I bet you're gutted. I hope you follow the good advice. No way would I let him stay there

windypops · 18/07/2004 18:55

Thanks for the replies.

I have just spent the afternoon with my friend who's son goes to same pre-school (who is one the committee) she said that in the past few months her son as had a burn hand, and 2 black eyes (different occasions) yet nothing was done for her. It seems so unfair.

Ds has 1 week left of pre-school and then goes to big school. I am still unsure as to wether to sent him in for the last week, gut instinct tells me to keep him off, but its not fair on him as half his class are going to a different school. It seems funny that they have reported his with one week to go of school. Also the women who complained is the owner of the pre-school.
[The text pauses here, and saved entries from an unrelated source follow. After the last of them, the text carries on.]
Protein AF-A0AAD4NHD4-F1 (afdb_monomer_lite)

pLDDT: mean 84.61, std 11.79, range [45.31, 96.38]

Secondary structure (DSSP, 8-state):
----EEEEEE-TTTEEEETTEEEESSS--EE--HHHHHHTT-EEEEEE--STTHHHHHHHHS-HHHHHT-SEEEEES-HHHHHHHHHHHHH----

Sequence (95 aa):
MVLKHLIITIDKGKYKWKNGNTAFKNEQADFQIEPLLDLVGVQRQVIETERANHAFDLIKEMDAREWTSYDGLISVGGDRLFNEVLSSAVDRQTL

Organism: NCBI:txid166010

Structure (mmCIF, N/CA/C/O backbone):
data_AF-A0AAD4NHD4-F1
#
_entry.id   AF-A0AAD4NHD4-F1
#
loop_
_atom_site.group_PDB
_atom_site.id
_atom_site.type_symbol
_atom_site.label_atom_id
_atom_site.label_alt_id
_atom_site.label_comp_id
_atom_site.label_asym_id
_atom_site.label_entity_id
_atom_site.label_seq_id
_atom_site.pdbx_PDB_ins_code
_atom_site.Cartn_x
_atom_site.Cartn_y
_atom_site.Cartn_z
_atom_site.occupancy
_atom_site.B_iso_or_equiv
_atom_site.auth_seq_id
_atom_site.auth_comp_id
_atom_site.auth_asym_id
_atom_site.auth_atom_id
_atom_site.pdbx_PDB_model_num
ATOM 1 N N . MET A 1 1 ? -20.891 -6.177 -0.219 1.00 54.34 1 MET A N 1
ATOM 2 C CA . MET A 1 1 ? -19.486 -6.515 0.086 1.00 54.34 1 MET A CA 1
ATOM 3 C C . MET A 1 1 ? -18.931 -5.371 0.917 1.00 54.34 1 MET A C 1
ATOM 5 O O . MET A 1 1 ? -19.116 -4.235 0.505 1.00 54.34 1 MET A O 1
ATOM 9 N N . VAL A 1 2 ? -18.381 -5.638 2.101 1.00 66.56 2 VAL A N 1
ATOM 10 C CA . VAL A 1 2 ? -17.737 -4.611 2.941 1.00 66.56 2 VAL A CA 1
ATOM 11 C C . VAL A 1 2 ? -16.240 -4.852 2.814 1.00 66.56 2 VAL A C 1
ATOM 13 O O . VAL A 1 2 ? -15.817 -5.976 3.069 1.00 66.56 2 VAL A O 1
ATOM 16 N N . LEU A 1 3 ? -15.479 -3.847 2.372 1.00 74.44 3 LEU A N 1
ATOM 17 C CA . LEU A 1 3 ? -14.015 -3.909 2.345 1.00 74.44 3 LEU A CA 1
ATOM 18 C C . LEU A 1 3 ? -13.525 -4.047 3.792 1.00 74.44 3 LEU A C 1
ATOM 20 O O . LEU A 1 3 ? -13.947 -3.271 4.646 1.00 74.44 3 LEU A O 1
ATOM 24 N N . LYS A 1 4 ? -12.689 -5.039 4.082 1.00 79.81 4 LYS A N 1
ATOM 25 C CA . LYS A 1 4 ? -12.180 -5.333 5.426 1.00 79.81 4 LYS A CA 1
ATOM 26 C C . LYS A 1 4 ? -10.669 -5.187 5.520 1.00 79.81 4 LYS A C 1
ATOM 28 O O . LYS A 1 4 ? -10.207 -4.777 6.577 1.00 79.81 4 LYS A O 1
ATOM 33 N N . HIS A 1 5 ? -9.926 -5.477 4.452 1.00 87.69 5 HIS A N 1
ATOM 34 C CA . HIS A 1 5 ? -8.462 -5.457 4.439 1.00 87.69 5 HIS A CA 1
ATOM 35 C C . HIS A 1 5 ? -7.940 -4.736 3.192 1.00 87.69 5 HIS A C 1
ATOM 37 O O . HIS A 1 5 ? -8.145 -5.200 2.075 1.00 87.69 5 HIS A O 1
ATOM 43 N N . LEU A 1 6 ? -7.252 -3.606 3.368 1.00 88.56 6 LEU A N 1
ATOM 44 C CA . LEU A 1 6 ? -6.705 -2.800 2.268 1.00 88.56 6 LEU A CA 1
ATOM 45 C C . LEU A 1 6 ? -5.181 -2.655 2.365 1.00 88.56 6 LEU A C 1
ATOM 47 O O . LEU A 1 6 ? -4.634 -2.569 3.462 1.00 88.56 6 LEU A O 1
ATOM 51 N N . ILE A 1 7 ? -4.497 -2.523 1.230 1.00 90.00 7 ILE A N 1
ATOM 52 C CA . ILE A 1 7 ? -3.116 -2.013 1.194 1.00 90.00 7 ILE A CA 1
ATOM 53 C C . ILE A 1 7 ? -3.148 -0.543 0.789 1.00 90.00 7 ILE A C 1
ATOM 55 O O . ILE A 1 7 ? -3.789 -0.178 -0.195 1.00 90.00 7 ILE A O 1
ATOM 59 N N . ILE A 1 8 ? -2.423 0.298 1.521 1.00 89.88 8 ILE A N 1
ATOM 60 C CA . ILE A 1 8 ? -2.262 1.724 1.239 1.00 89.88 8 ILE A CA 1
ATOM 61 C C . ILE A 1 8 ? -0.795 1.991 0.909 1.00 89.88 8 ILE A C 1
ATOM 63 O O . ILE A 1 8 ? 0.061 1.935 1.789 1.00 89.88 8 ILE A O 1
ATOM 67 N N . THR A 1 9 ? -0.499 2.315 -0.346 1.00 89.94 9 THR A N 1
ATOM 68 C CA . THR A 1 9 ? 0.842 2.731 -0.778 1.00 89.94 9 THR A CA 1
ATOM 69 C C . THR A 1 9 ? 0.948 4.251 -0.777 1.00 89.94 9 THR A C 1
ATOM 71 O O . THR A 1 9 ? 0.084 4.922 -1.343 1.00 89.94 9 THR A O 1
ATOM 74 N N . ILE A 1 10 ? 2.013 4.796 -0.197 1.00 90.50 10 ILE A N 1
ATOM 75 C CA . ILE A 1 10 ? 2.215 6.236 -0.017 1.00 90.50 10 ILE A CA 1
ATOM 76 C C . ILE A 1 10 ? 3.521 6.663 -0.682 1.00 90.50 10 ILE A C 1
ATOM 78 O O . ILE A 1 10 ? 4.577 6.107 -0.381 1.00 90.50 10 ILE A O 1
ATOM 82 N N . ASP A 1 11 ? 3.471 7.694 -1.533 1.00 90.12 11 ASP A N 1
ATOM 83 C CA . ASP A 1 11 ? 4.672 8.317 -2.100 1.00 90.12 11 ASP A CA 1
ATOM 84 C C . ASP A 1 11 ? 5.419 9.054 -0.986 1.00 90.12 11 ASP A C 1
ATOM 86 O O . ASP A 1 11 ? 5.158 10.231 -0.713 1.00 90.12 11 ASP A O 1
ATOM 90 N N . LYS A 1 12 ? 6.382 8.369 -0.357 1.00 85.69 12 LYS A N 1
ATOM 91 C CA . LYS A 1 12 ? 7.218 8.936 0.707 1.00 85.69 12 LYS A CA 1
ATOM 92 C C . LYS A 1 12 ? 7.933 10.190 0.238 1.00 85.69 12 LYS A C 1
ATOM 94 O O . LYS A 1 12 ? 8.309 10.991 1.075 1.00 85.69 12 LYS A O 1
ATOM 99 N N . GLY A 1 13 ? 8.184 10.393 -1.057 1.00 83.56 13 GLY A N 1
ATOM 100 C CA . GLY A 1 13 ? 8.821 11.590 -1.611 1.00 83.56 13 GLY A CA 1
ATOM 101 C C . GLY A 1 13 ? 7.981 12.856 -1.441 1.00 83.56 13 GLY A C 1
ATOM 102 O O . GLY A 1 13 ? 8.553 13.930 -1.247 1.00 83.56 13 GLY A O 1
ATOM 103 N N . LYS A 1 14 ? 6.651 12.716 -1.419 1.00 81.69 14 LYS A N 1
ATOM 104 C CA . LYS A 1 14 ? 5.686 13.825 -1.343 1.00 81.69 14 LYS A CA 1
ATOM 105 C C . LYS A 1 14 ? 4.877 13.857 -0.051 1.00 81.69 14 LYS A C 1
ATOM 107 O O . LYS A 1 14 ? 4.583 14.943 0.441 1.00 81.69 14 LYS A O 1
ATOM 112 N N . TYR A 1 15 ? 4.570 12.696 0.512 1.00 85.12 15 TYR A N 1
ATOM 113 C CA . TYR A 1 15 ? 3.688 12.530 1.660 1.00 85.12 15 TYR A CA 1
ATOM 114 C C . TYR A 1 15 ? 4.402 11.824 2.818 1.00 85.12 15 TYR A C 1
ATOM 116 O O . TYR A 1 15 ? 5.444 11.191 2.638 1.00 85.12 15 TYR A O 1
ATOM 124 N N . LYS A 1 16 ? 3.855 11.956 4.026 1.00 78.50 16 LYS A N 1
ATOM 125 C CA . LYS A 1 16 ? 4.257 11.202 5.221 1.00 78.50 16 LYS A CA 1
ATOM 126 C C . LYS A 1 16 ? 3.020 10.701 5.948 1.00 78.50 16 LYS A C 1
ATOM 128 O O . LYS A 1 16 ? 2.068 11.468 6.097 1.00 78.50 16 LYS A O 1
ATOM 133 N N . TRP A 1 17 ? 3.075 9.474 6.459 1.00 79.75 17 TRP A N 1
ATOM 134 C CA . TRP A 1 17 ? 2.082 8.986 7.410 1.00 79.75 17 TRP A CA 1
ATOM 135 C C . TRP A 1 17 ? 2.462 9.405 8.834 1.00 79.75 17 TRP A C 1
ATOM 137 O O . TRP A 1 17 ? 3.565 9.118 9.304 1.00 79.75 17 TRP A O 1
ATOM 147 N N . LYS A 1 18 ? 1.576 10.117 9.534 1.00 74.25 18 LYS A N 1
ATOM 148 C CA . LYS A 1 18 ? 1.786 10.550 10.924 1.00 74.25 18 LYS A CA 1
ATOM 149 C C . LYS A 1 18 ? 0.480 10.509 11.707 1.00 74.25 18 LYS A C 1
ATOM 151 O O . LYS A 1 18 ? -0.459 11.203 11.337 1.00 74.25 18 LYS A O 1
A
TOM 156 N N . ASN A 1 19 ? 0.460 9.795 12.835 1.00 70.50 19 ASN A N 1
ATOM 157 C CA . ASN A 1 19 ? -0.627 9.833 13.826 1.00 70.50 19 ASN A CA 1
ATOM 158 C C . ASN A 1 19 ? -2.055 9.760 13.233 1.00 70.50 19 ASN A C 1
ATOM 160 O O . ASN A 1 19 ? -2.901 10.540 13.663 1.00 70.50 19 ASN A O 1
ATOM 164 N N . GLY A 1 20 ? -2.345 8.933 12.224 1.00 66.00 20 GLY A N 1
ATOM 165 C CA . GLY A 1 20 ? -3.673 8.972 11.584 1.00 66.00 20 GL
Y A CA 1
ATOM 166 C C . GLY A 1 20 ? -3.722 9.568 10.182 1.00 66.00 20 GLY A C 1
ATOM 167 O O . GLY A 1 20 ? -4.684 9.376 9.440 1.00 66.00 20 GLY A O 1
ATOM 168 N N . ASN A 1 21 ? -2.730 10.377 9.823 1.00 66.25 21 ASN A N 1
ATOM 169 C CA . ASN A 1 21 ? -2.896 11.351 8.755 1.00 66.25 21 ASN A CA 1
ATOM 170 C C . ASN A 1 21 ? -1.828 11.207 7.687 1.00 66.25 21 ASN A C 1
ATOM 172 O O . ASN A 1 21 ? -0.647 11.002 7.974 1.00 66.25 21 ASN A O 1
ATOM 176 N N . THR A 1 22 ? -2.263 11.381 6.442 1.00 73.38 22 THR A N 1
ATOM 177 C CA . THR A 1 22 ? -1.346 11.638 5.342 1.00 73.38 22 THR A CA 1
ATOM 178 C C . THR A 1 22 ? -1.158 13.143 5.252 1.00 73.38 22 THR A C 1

I am not sure wether to send him back, stuck between not wanting to look guilty.

OP posts:
windypops · 18/07/2004 18:56

I also forgot that as soon as I took him out of pre-school this morning the owner called SS again.

OP posts:
misdee · 18/07/2004 19:01

why did she call again?

i'm waiting for social services to call me, but they are crap for helping us out when u ask for help.
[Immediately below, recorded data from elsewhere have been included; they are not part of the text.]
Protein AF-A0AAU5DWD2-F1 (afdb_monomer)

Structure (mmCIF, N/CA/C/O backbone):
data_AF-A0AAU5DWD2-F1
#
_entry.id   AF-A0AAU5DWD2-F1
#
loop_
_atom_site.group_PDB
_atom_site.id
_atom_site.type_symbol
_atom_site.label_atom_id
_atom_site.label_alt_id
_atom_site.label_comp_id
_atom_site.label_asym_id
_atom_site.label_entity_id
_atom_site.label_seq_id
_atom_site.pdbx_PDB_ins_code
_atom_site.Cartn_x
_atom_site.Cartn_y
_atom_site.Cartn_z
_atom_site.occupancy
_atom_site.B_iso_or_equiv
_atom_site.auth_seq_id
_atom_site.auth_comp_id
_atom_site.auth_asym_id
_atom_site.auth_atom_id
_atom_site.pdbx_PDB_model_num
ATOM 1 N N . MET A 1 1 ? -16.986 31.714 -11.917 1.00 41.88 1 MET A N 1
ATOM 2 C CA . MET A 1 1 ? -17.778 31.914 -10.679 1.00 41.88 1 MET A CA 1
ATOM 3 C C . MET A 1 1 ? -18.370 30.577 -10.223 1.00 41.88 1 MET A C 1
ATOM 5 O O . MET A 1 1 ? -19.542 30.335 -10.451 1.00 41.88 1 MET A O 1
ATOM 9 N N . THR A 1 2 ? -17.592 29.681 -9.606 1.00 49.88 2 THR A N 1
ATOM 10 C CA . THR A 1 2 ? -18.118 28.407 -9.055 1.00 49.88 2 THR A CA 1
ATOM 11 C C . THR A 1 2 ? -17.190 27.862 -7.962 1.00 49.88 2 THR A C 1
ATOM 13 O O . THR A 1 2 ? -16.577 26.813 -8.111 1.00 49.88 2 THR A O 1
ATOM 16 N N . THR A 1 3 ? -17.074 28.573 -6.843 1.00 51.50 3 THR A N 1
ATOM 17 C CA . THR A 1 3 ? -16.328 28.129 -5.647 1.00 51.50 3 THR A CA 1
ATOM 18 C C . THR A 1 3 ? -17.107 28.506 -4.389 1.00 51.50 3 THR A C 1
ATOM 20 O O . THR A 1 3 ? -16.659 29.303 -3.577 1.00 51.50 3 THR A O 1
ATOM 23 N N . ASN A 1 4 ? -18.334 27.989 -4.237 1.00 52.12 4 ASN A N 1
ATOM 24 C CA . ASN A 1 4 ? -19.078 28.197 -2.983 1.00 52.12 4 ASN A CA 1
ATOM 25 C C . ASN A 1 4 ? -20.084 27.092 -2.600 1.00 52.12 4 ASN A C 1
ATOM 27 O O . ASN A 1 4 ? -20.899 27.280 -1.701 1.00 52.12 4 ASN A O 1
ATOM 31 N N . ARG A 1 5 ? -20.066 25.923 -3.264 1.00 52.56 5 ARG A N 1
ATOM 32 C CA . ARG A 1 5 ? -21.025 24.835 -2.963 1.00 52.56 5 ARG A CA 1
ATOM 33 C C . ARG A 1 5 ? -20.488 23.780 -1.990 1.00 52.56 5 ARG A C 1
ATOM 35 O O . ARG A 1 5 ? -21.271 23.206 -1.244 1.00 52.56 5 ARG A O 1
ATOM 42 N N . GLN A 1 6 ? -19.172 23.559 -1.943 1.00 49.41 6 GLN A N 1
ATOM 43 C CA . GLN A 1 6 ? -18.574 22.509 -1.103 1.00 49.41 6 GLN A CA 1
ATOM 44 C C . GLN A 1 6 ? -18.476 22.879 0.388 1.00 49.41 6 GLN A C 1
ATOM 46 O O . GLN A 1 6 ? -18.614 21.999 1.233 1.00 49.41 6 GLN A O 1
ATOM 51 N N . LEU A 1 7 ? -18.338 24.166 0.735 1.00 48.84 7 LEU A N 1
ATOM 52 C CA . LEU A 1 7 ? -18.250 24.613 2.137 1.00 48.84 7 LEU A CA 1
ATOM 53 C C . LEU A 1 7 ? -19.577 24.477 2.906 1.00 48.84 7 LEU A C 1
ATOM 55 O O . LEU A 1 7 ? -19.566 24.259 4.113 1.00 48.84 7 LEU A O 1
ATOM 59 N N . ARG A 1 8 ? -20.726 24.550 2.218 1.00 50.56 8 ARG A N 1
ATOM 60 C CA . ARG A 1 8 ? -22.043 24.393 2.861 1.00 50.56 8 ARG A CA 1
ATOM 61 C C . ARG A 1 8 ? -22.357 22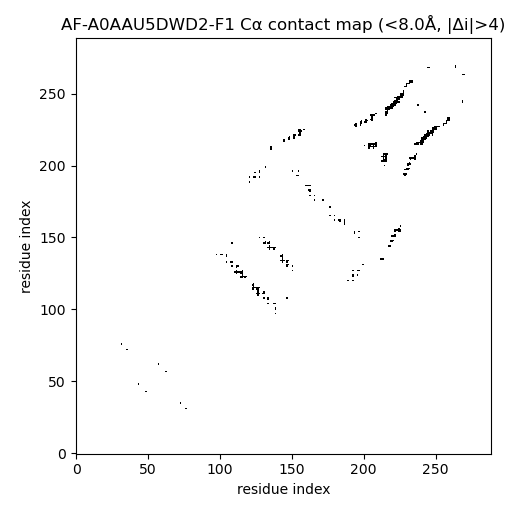.941 3.236 1.00 50.56 8 ARG A C 1
ATOM 63 O O . ARG A 1 8 ? -22.998 22.714 4.251 1.00 50.56 8 ARG A O 1
ATOM 70 N N . SER A 1 9 ? -21.868 21.961 2.472 1.00 51.50 9 SER A N 1
ATOM 71 C CA . SER A 1 9 ? -22.179 20.540 2.709 1.00 51.50 9 SER A CA 1
ATOM 72 C C . SER A 1 9 ? -21.447 19.953 3.923 1.00 51.50 9 SER A C 1
ATOM 74 O O . SER A 1 9 ? -22.008 19.136 4.653 1.00 51.50 9 SER A O 1
ATOM 76 N N . THR A 1 10 ? -20.209 20.382 4.184 1.00 51.41 10 THR A N 1
ATOM 77 C CA . THR A 1 10 ? -19.435 19.914 5.346 1.00 51.41 10 THR A CA 1
ATOM 78 C C . THR A 1 10 ? -19.907 20.550 6.654 1.00 51.41 10 THR A C 1
ATOM 80 O O . THR A 1 10 ? -19.880 19.887 7.692 1.00 51.41 10 THR A O 1
ATOM 83 N N . ALA A 1 11 ? -20.384 21.799 6.604 1.00 55.00 11 ALA A N 1
ATOM 84 C CA . ALA A 1 11 ? -21.002 22.481 7.739 1.00 55.00 11 ALA A CA 1
ATOM 85 C C . ALA A 1 11 ? -22.333 21.822 8.142 1.00 55.00 11 ALA A C 1
ATOM 87 O O . ALA A 1 11 ? -22.499 21.451 9.302 1.00 55.00 11 ALA A O 1
ATOM 88 N N . ASP A 1 12 ? -23.215 21.565 7.174 1.00 54.06 12 ASP A N 1
ATOM 89 C CA . ASP A 1 12 ? -24.541 20.969 7.396 1.00 54.06 12 ASP A CA 1
ATOM 90 C C . ASP A 1 12 ? -24.452 19.554 8.011 1.00 54.06 12 ASP A C 1
ATOM 92 O O . ASP A 1 12 ? -25.133 19.208 8.978 1.00 54.06 12 ASP A O 1
ATOM 96 N N . ASN A 1 13 ? -23.491 18.742 7.558 1.00 53.03 13 ASN A N 1
ATOM 97 C CA . ASN A 1 13 ? -23.271 17.401 8.112 1.00 53.03 13 ASN A CA 1
ATOM 98 C C . ASN A 1 13 ? -22.673 17.431 9.540 1.00 53.03 13 ASN A C 1
ATOM 100 O O . ASN A 1 13 ? -22.910 16.530 10.352 1.00 53.03 13 ASN A O 1
ATOM 104 N N . ARG A 1 14 ? -21.911 18.482 9.882 1.00 54.59 14 ARG A N 1
ATOM 105 C CA . ARG A 1 14 ? -21.384 18.708 11.240 1.00 54.59 14 ARG A CA 1
ATOM 106 C C . ARG A 1 14 ? -22.493 19.161 12.193 1.00 54.59 14 ARG A C 1
ATOM 108 O O . ARG A 1 14 ? -22.546 18.659 13.316 1.00 54.59 14 ARG A O 1
ATOM 115 N N . GLU A 1 15 ? -23.404 20.017 11.735 1.00 51.97 15 GLU A N 1
ATOM 116 C CA . GLU A 1 15 ? -24.583 20.444 12.500 1.00 51.97 15 GLU A CA 1
ATOM 117 C C . GLU A 1 15 ? -25.550 19.284 12.767 1.00 51.97 15 GLU A C 1
ATOM 119 O O . GLU A 1 15 ? -25.954 19.066 13.912 1.00 51.97 15 GLU A O 1
ATOM 124 N N . LEU A 1 16 ? -25.826 18.442 11.766 1.00 54.28 16 LEU A N 1
ATOM 125 C CA . LEU A 1 16 ? -26.678 17.258 11.929 1.00 54.28 16 LEU A CA 1
ATOM 126 C C . LEU A 1 16 ? -26.102 16.236 12.928 1.00 54.28 16 LEU A C 1
ATOM 128 O O . LEU A 1 16 ? -26.853 15.592 13.670 1.00 54.28 16 LEU A O 1
ATOM 132 N N . ARG A 1 17 ? -24.769 16.081 12.991 1.00 55.09 17 ARG A N 1
ATOM 133 C CA . ARG A 1 17 ? -24.111 15.210 13.986 1.00 55.09 17 ARG A CA 1
ATOM 134 C C . ARG A 1 17 ? -24.162 15.803 15.393 1.00 55.09 17 ARG A C 1
ATOM 136 O O . ARG A 1 17 ? -24.411 15.051 16.334 1.00 55.09 17 ARG A O 1
ATOM 143 N N . LEU A 1 18 ? -23.985 17.116 15.548 1.00 56.09 18 LEU A N 1
ATOM 144 C CA . LEU A 1 18 ? -24.107 17.794 16.845 1.00 56.09 18 LEU A CA 1
ATOM 145 C C . LEU A 1 18 ? -25.545 17.746 17.377 1.00 56.09 18 LEU A C 1
ATOM 147 O O . LEU A 1 18 ? -25.751 17.466 18.557 1.00 56.09 18 LEU A O 1
ATOM 151 N N . TRP A 1 19 ? -26.544 17.895 16.504 1.00 52.91 19 TRP A N 1
ATOM 152 C CA . TRP A 1 19 ? -27.953 17.783 16.878 1.00 52.91 19 TRP A CA 1
ATOM 153 C C . TRP A 1 19 ? -28.331 16.371 17.340 1.00 52.91 19 TRP A C 1
ATOM 155 O O . TRP A 1 19 ? -28.995 16.212 18.363 1.00 52.91 19 TRP A O 1
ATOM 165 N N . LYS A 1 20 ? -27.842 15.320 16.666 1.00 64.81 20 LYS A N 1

cazzybabs · 18/07/2004 19:09

At the end of the day you have nothing to hide do you? This is really hard, but think of the pre-school as doing their job in protecting your child and following procedures and you have to be honset and calm with SS.

I would be as freaked out and upset as you are BTW.

prettycandles · 18/07/2004 19:16

This is horrible! No wonder you are upset, windypops. And thak goodness that you don't need to start finding a new pre-school for your ds. My gut-feeling is the same as yours - don't take him back. The hell with whether they think it makes you look guilty, they've obviously got their own agenda anyway and have already pre-judged you. I'm sure you won't look guilty to SS, but concerned for your son's well-being. In your position I wouldn't feel that my child was being well-looked-after in that nursery.

Ooof such things make me angry! My ds's nursery was in a bad way last year, when a member of staff was reported by an ex-member of staff for 'child abuse' - she was arrested, the nursery was investigated by the police and by SS, Ofsted came near to shutting them down, it was awful. Then the police and SS decided that it was a purely malicious report and everything sort of fizzled out.

It is important that SS investigate these reports, but they will see that it's spurious and a waste of their time.

woodpops · 18/07/2004 19:18

You poor thing windpops. I really feel for you. The owner of this pre-school sounds like a vindictive cow. I'd be very tempted to contact the education authority about her!!!!